ThefFruity cargo-cult Apple has decided that augmented virtual reality is not going to be super, cool, and game-changing, and it has given up on the project.

DigiTimes reported the Apple team working on the AR/VR project has been temporarily disbanded and "reassigned to other product lines".

"Supply chain-related companies said that Apple is adjusting R&D resources, and the development team for AR/VR headsets has been disbanded and transferred to other product lines", claimed the report.

The discontinuation of the AR project happened after Microsoft HoloLens co-creator Avi Bar-Zeev left as Apple's AR headset development team in January.

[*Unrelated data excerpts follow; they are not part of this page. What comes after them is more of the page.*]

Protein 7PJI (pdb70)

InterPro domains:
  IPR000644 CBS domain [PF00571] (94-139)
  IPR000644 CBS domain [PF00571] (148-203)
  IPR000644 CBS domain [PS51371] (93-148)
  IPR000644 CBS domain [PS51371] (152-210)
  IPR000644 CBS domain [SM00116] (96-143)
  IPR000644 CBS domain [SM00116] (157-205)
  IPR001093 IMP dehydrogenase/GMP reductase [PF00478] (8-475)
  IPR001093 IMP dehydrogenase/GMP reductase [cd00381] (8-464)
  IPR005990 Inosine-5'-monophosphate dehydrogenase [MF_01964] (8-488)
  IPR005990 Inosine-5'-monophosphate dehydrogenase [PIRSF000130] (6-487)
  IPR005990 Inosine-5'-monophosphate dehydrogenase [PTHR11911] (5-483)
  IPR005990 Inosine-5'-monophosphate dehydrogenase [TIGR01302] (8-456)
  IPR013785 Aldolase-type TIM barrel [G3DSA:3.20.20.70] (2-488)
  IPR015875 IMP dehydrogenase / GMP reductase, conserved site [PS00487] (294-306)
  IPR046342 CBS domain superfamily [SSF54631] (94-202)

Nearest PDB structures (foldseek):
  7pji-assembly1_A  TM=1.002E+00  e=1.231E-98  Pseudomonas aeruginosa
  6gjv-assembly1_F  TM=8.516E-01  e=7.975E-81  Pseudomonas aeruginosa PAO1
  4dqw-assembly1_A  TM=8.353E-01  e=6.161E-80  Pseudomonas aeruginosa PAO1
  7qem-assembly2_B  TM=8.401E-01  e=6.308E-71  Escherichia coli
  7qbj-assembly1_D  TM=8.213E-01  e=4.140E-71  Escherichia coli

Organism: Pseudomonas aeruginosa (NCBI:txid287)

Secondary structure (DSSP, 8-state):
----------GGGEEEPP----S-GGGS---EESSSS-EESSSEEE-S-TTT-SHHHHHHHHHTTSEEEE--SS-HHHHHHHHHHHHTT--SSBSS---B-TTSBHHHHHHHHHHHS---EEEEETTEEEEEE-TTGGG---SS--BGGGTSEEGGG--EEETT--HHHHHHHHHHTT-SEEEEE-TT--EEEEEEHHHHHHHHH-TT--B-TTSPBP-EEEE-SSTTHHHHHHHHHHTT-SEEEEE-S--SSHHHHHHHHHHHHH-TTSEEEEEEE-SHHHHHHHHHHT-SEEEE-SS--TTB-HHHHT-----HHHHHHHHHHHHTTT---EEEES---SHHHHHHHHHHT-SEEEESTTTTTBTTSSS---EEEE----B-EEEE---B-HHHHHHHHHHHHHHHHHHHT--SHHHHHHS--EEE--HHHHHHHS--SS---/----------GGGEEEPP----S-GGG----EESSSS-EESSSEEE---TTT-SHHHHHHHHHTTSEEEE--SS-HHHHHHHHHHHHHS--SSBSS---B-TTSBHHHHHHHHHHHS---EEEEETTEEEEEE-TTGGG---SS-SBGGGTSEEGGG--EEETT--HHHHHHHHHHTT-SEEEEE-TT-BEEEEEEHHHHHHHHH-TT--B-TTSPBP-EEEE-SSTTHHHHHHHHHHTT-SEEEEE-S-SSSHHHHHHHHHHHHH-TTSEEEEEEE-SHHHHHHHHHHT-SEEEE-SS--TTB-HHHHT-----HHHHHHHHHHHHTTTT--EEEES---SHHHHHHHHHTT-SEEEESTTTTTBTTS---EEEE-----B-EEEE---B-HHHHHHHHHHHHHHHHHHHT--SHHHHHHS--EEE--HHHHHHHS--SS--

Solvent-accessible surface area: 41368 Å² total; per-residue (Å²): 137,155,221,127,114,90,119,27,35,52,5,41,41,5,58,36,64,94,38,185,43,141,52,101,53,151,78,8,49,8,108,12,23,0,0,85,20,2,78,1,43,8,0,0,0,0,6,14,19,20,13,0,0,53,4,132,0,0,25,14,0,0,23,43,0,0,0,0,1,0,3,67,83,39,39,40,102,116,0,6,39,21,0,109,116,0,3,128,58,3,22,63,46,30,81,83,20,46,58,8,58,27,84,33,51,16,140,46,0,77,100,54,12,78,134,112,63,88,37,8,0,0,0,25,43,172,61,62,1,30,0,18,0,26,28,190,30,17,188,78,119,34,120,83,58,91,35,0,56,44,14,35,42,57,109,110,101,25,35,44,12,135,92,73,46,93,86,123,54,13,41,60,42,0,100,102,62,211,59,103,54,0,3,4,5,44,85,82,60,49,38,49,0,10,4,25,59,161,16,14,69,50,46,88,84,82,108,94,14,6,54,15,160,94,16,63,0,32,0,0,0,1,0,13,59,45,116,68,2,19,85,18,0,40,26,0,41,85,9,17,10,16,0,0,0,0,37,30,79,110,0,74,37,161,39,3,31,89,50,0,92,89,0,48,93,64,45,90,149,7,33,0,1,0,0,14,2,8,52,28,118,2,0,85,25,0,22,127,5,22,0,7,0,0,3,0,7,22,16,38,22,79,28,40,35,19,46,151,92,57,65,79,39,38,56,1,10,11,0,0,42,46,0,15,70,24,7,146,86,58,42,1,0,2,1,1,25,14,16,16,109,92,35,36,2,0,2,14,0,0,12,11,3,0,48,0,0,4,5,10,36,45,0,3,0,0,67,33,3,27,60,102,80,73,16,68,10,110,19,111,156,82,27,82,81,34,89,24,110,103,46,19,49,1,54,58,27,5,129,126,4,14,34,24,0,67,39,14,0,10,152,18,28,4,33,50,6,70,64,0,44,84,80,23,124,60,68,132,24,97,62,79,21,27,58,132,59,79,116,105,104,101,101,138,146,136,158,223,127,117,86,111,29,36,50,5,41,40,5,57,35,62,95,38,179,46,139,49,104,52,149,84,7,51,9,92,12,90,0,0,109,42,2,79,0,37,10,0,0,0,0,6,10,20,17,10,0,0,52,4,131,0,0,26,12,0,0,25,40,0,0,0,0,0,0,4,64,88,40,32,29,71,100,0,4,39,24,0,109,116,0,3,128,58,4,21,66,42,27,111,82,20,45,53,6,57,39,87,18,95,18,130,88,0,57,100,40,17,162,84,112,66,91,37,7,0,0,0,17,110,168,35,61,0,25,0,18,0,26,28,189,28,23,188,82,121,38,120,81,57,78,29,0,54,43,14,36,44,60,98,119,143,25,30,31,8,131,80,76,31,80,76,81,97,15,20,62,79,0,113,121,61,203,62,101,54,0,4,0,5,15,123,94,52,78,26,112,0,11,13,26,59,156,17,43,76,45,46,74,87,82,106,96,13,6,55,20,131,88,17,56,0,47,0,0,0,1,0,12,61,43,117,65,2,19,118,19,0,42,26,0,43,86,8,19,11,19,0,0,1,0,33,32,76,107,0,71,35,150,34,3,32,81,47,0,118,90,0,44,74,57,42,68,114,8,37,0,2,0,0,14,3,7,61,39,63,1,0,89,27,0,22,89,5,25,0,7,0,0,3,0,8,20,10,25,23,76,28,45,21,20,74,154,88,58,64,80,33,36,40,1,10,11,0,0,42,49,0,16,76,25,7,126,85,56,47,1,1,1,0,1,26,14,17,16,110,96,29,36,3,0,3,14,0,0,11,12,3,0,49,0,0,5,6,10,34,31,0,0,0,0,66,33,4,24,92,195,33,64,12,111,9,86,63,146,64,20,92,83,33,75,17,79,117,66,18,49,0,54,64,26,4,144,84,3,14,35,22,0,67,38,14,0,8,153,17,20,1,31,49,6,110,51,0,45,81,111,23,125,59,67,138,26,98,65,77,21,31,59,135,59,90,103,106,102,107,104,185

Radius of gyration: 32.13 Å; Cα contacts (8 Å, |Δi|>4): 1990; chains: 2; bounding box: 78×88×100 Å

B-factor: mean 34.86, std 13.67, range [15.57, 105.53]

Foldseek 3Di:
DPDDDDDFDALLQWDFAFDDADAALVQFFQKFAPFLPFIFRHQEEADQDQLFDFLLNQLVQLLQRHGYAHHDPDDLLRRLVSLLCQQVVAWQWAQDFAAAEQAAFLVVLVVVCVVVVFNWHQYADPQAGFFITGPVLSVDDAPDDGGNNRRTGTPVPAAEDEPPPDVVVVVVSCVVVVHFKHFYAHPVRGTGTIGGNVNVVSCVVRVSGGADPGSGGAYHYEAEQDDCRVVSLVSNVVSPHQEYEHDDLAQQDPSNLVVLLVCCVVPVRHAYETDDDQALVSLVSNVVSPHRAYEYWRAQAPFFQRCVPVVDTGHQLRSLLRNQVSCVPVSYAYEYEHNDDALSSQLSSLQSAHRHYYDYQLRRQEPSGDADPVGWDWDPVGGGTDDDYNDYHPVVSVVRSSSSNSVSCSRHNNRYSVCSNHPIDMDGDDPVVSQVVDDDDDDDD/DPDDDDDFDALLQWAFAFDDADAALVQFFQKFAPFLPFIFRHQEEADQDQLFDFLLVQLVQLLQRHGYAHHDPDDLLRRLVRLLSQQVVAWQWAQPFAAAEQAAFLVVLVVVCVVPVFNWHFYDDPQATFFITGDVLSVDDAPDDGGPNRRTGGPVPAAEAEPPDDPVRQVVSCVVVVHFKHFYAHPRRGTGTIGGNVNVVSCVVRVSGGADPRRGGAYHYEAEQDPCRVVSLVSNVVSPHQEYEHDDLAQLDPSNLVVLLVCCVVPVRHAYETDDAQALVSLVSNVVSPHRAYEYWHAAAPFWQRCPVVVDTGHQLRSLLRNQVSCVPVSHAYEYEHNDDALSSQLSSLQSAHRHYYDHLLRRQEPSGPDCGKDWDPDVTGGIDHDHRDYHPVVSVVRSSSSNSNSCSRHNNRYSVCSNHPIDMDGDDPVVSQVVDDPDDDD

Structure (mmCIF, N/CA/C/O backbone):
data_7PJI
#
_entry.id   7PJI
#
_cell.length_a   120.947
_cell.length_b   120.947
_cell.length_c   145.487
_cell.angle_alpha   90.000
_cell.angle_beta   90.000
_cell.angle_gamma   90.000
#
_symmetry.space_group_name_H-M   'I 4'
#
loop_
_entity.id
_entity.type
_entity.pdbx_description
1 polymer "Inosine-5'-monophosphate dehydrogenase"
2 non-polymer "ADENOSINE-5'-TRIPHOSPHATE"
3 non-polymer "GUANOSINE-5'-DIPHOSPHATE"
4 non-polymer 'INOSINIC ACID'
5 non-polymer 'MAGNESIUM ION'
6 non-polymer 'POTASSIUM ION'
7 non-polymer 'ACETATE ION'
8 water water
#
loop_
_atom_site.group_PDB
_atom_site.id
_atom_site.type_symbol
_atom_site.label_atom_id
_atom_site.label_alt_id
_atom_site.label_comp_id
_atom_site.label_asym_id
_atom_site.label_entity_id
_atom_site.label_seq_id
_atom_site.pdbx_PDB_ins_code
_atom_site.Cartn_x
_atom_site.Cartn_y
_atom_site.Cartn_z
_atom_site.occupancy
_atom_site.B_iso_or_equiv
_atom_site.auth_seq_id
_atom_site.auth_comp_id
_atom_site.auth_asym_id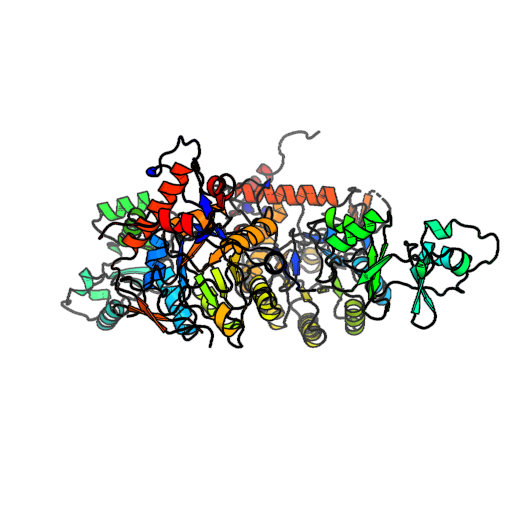
_atom_site.auth_atom_id
_atom_site.pdbx_PDB_model_num
ATOM 1 N N . MET A 1 4 ? 8.09120 -18.80603 54.88617 1.000 76.78552 1 MET A N 1
ATOM 2 C CA . MET A 1 4 ? 7.85318 -17.34805 54.68507 1.000 72.53501 1 MET A CA 1
ATOM 3 C C . MET A 1 4 ? 8.45037 -16.86408 53.36315 1.000 62.41538 1 MET A C 1
ATOM 4 O O . MET A 1 4 ? 9.54945 -17.27006 52.98634 1.000 70.61373 1 MET A O 1
ATOM 8 N N . LEU A 1 5 ? 7.70646 -16.01614 52.64999 1.000 46.33977 2 LEU A N 1
ATOM 9 C CA . LEU A 1 5 ? 8.24162 -15.32117 51.48305 1.000 44.78169 2 LEU A CA 1
ATOM 10 C C . LEU A 1 5 ? 9.12651 -14.17212 51.95614 1.000 41.57077 2 LEU A C 1
ATOM 11 O O . LEU A 1 5 ? 8.65037 -13.25211 52.62903 1.000 45.42913 2 LEU A O 1
ATOM 27 N N . ARG A 1 6 ? 10.41057 -14.22209 51.61034 1.000 35.34108 3 ARG A N 1
ATOM 28 C CA . ARG A 1 6 ? 11.40944 -13.37203 52.25046 1.000 34.06198 3 ARG A CA 1
ATOM 29 C C . ARG A 1 6 ? 11.58552 -12.08506 51.45744 1.000 33.18029 3 ARG A C 1
ATOM 30 O O . ARG A 1 6 ? 12.46365 -11.96707 50.59857 1.000 29.22719 3 ARG A O 1
ATOM 51 N N . ILE A 1 7 ? 10.76944 -11.08407 51.78627 1.000 33.64088 4 ILE A N 1
ATOM 52 C CA . ILE A 1 7 ? 10.82150 -9.77310 51.14322 1.000 32.09332 4 ILE A CA 1
ATOM 53 C C . ILE A 1 7 ? 11.45631 -8.78404 52.11328 1.000 35.32529 4 ILE A C 1
ATOM 54 O O . ILE A 1 7 ? 10.92413 -8.54601 53.20519 1.000 33.83300 4 ILE A O 1
ATOM 70 N N . SER A 1 8 ? 12.57336 -8.18102 51.69843 1.000 35.10158 5 SER A N 1
ATOM 71 C CA . SER A 1 8 ? 13.31119 -7.27196 52.57451 1.000 41.07071 5 SER A CA 1
ATOM 72 C C . SER A 1 8 ? 12.67114 -5.88698 52.63535 1.000 39.69950 5 SER A C 1
ATOM 73 O O . SER A 1 8 ? 12.60895 -5.27993 53.71131 1.000 38.83097 5 SER A O 1
ATOM 81 N N . GLN A 1 9 ? 12.23930 -5.34704 51.49526 1.000 37.10971 6 GLN A N 1
ATOM 82 C CA . GLN A 1 9 ? 11.61626 -4.02806 51.46011 1.000 31.68275 6 GLN A CA 1
ATOM 83 C C . GLN A 1 9 ? 10.87347 -3.86314 50.14398 1.000 30.72210 6 GLN A C 1
ATOM 84 O O . GLN A 1 9 ? 11.03564 -4.66017 49.21304 1.000 31.13794 6 GLN A O 1
ATOM 98 N N . GLU A 1 10 ? 10.05644 -2.81117 50.07281 1.000 26.94534 7 GLU A N 1
ATOM 99 C CA . GLU A 1 10 ? 9.60163 -2.27224 48.79771 1.000 29.27193 7 GLU A CA 1
ATOM 100 C C . GLU A 1 10 ? 10.66967 -1.30222 48.30284 1.000 31.76170 7 GLU A C 1
ATOM 101 O O . GLU A 1 10 ? 11.16452 -0.47417 49.07589 1.000 34.56730 7 GLU A O 1
ATOM 113 N N . ALA A 1 11 ? 11.05188 -1.42326 47.03391 1.000 25.71624 8 ALA A N 1
ATOM 114 C CA . ALA A 1 11 ? 12.11794 -0.61025 46.46004 1.000 25.03984 8 ALA A CA 1
ATOM 115 C C . ALA A 1 11 ? 11.56809 0.22668 45.31292 1.000 25.03984 8 ALA A C 1
ATOM 116 O O . ALA A 1 11 ? 10.72723 -0.24238 44.53581 1.000 24.83456 8 ALA A O 1
ATOM 123 N N . LEU A 1 12 ? 12.06207 1.45869 45.21095 1.000 21.81577 9 LEU A N 1
ATOM 124 C CA . LEU A 1 12 ? 11.52618 2.45264 44.29882 1.000 22.73167 9 LEU A CA 1
ATOM 125 C C . LEU A 1 12 ? 12.53534 2.79862 43.21696 1.000 20.52088 9 LEU A C 1
ATOM 126 O O . LEU A 1 12 ? 13.75031 2.79267 43.44515 1.000 19.50760 9 LEU A O 1
ATOM 142 N N . THR A 1 13 ? 12.01351 3.14156 42.04587 1.000 21.18938 10 THR A N 1
ATOM 143 C CA . THR A 1 13 ? 12.81967 3.64454 40.94197 1.000 20.20242 10 THR A CA 1
ATOM 144 C C . THR A 1 13 ? 12.40568 5.08051 40.60385 1.000 20.66564 10 THR A C 1
ATOM 145 O O . THR A 1 13 ? 11.55756 5.68851 41.26169 1.000 19.78395 10 THR A O 1
ATOM 156 N N . PHE A 1 14 ? 13.03782 5.63349 39.56492 1.000 19.37338 11 PHE A N 1
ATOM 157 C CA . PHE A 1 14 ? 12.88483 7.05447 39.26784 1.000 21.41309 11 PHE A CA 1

The move is a huge surprise, given that it is the sort of technology that everyone believed that Apple should have been doing. It had the potential to be hugely expensive and links to the locked in content that Apple normally loves to make money from.

Apple CEO Tim Cook has always been enthusiastic about AR.

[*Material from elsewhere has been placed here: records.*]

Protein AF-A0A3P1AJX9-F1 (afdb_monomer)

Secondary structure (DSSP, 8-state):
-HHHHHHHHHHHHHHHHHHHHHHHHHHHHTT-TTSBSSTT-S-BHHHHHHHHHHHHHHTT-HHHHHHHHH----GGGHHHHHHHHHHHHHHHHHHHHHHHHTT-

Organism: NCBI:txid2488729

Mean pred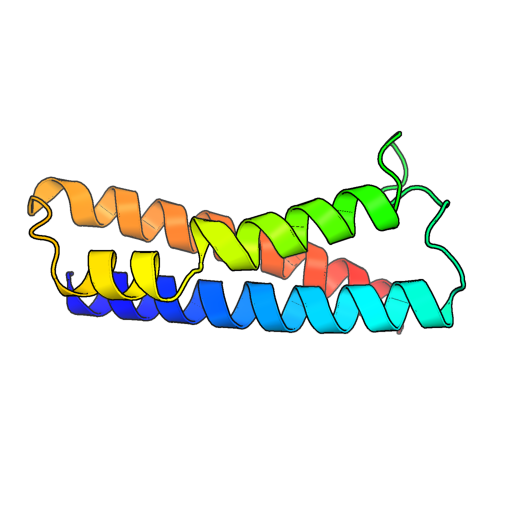icted aligned error: 4.12 Å

Radius of gyration: 15.66 Å; Cα contacts (8 Å, |Δi|>4): 70; chains: 1; bounding box: 35×26×46 Å

Solvent-accessible surface area (backbone atoms only — not comparable to full-atom values): 5819 Å² total; per-residue (Å²): 100,72,67,54,45,46,52,47,50,51,54,40,36,53,48,49,53,53,49,49,53,53,51,48,57,50,35,61,76,66,70,36,44,84,38,60,63,43,97,92,39,94,46,25,34,48,60,52,49,53,50,52,49,48,44,43,63,55,73,46,18,71,68,45,54,50,44,62,70,70,55,84,74,57,82,85,49,45,65,60,53,43,51,50,46,51,51,53,43,52,55,51,48,50,56,50,48,54,56,54,60,77,72,115

Foldseek 3Di:
DLVLLLVLLVLLLVLLVVLLVVLVVVCVVVVQQQPDPDPPDPQGSVNVSVVSVVCSCPVSNPVNSVCSNPDDDDPVCVVVSSVVSVVSSVVSVVVSCVVVVVVD

Sequence (104 aa):
MKKELIEKFERNRDQVNKFKSIYKDHTEKMKAWNNPAFFDSNVTNERYYNELNRTSMIEYSDEQYDAVKIHNFKLEDFPNLIAGLDSQFNALSLLYNEMLGKYN

Nearest PDB structures (foldseek):
  8rz0-assembly1_A  TM=3.842E-01  e=9.068E+00  synthetic construct

Structure (mmCIF, N/CA/C/O backbone):
data_AF-A0A3P1AJX9-F1
#
_entry.id   AF-A0A3P1AJX9-F1
#
loop_
_atom_site.group_PDB
_atom_site.id
_atom_site.type_symbol
_atom_site.label_atom_id
_atom_site.label_alt_id
_atom_site.label_comp_id
_atom_site.label_asym_id
_atom_site.label_entity_id
_atom_site.label_seq_id
_atom_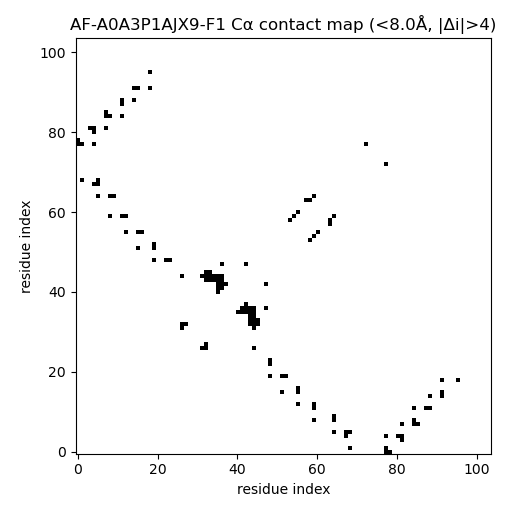site.pdbx_PDB_ins_code
_atom_site.Cartn_x
_atom_site.Cartn_y
_atom_site.Cartn_z
_atom_site.occupancy
_atom_site.B_iso_or_equiv
_atom_site.auth_seq_id
_atom_site.auth_comp_id
_atom_site.auth_asym_id
_atom_site.auth_atom_id
_atom_site.pdbx_PDB_model_num
ATOM 1 N N . MET A 1 1 ? -5.277 7.307 20.808 1.00 86.19 1 MET A N 1
ATOM 2 C CA . MET A 1 1 ? -5.073 5.927 20.321 1.00 86.19 1 MET A CA 1
ATOM 3 C C . MET A 1 1 ? -5.978 5.576 19.144 1.00 86.19 1 MET A C 1
ATOM 5 O O . MET A 1 1 ? -5.439 5.434 18.063 1.00 86.19 1 MET A O 1
ATOM 9 N N . LYS A 1 2 ? -7.320 5.539 19.256 1.00 90.88 2 LYS A N 1
ATOM 10 C CA . LYS A 1 2 ? -8.172 5.263 18.072 1.00 90.88 2 LYS A CA 1
ATOM 11 C C . LYS A 1 2 ? -8.046 6.295 16.945 1.00 90.88 2 LYS A C 1
ATOM 13 O O . LYS A 1 2 ? -7.870 5.915 15.797 1.00 90.88 2 LYS A O 1
ATOM 18 N N . LYS A 1 3 ? -8.068 7.589 17.283 1.00 93.50 3 LYS A N 1
ATOM 19 C CA . LYS A 1 3 ? -7.820 8.674 16.317 1.00 93.50 3 LYS A CA 1
ATOM 20 C C . LYS A 1 3 ? -6.470 8.510 15.605 1.00 93.50 3 LYS A C 1
ATOM 22 O O . LYS A 1 3 ? -6.417 8.543 14.388 1.00 93.50 3 LYS A O 1
ATOM 27 N N . GLU A 1 4 ? -5.418 8.255 16.376 1.00 95.50 4 GLU A N 1
ATOM 28 C CA . GLU A 1 4 ? -4.066 8.044 15.852 1.00 95.50 4 GLU A CA 1
ATOM 29 C C . GLU A 1 4 ? -3.985 6.823 14.926 1.00 95.50 4 GLU A C 1
ATOM 31 O O . GLU A 1 4 ? -3.413 6.919 13.851 1.00 95.50 4 GLU A O 1
ATOM 36 N N . LEU A 1 5 ? -4.615 5.699 15.284 1.00 95.06 5 LEU A N 1
ATOM 37 C CA . LEU A 1 5 ? -4.686 4.521 14.416 1.00 95.06 5 LEU A CA 1
ATOM 38 C C . LEU A 1 5 ? -5.309 4.854 13.049 1.00 95.06 5 LEU A C 1
ATOM 40 O O . LEU A 1 5 ? -4.773 4.449 12.021 1.00 95.06 5 LEU A O 1
ATOM 44 N N . ILE A 1 6 ? -6.409 5.615 13.042 1.00 95.62 6 ILE A N 1
ATOM 45 C CA . ILE A 1 6 ? -7.089 6.052 11.813 1.00 95.62 6 ILE A CA 1
ATOM 46 C C . ILE A 1 6 ? -6.166 6.954 10.982 1.00 95.62 6 ILE A C 1
ATOM 48 O O . ILE A 1 6 ? -5.990 6.706 9.794 1.00 95.62 6 ILE A O 1
ATOM 52 N N . GLU A 1 7 ? -5.534 7.952 11.606 1.00 97.00 7 GLU A N 1
ATOM 53 C CA . GLU A 1 7 ? -4.613 8.880 10.932 1.00 97.00 7 GLU A CA 1
ATOM 54 C C . GLU A 1 7 ? -3.401 8.151 10.330 1.00 97.00 7 GLU A C 1
ATOM 56 O O . GLU A 1 7 ? -2.986 8.436 9.207 1.00 97.00 7 GLU A O 1
ATOM 61 N N . LYS A 1 8 ? -2.839 7.173 11.050 1.00 97.12 8 LYS A N 1
ATOM 62 C CA . LYS A 1 8 ? -1.722 6.349 10.567 1.00 97.12 8 LYS A CA 1
ATOM 63 C C . LYS A 1 8 ? -2.141 5.458 9.403 1.00 97.12 8 LYS A C 1
ATOM 65 O O . LYS A 1 8 ? -1.379 5.319 8.449 1.00 97.12 8 LYS A O 1
ATOM 70 N N . PHE A 1 9 ? -3.335 4.874 9.468 1.00 96.88 9 PHE A N 1
ATOM 71 C CA . PHE A 1 9 ? -3.865 4.058 8.382 1.00 96.88 9 PHE A CA 1
ATOM 72 C C . PHE A 1 9 ? -4.075 4.900 7.118 1.00 96.88 9 PHE A C 1
ATOM 74 O O . PHE A 1 9 ? -3.626 4.515 6.042 1.00 96.88 9 PHE A O 1
ATOM 81 N N . GLU A 1 10 ? -4.699 6.071 7.255 1.00 96.75 10 GLU A N 1
ATOM 82 C CA . GLU A 1 10 ? -4.941 7.008 6.154 1.00 96.75 10 GLU A CA 1
ATOM 83 C C . GLU A 1 10 ? -3.632 7.484 5.516 1.00 96.75 10 GLU A C 1
ATOM 85 O O . GLU A 1 10 ? -3.457 7.378 4.304 1.00 96.75 10 GLU A O 1
ATOM 90 N N . ARG A 1 11 ? -2.647 7.870 6.337 1.00 97.00 11 ARG A N 1
ATOM 91 C CA . ARG A 1 11 ? -1.299 8.222 5.868 1.00 97.00 11 ARG A CA 1
ATOM 92 C C . ARG A 1 11 ? -0.677 7.107 5.021 1.00 97.00 11 ARG A C 1
ATOM 94 O O . ARG A 1 11 ? -0.081 7.380 3.979 1.00 97.00 11 ARG A O 1
ATOM 101 N N . ASN A 1 12 ? -0.774 5.859 5.472 1.00 96.94 12 ASN A N 1
ATOM 102 C CA . ASN A 1 12 ? -0.215 4.724 4.744 1.00 96.94 12 ASN A CA 1
ATOM 103 C C . ASN A 1 12 ? -0.970 4.458 3.434 1.00 96.94 12 ASN A C 1
ATOM 105 O O . ASN A 1 12 ? -0.336 4.222 2.404 1.00 96.94 12 ASN A O 1
ATOM 109 N N . ARG A 1 13 ? -2.304 4.547 3.453 1.00 95.88 13 ARG A N 1
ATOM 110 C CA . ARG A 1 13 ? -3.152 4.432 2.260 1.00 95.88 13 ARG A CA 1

"AR and ML will be key to delivering the right information to the right person at the right time", Cook said recently.

Apple's launch of ARkit for iOS developers was seen as a step for the company to enter the AR. 

"ARKit can now recognise and place virtual objects on vertical surfaces. Using advanced computer vision techniques to find and recognise the position of 2D images ARKit can integrate these real-world images into AR experiences", the Cupertino-based giant said.

So what went wrong? Various ideas spring to mind.  The ARKit being software was not as reliable as Apple needed. Apple noticed that other VR and AR technology was not making the sort of huge amounts of cash.  It is also possible it thought that the technology was not there yet, which is possibly fair enough. People expect a lot from AR and VR, and it cannot quite deliver.

The other issue is that it is already expensive before you multiply the price by three to cover the cost of installing the Apple logo. Apple probably could not see the margins being big enough.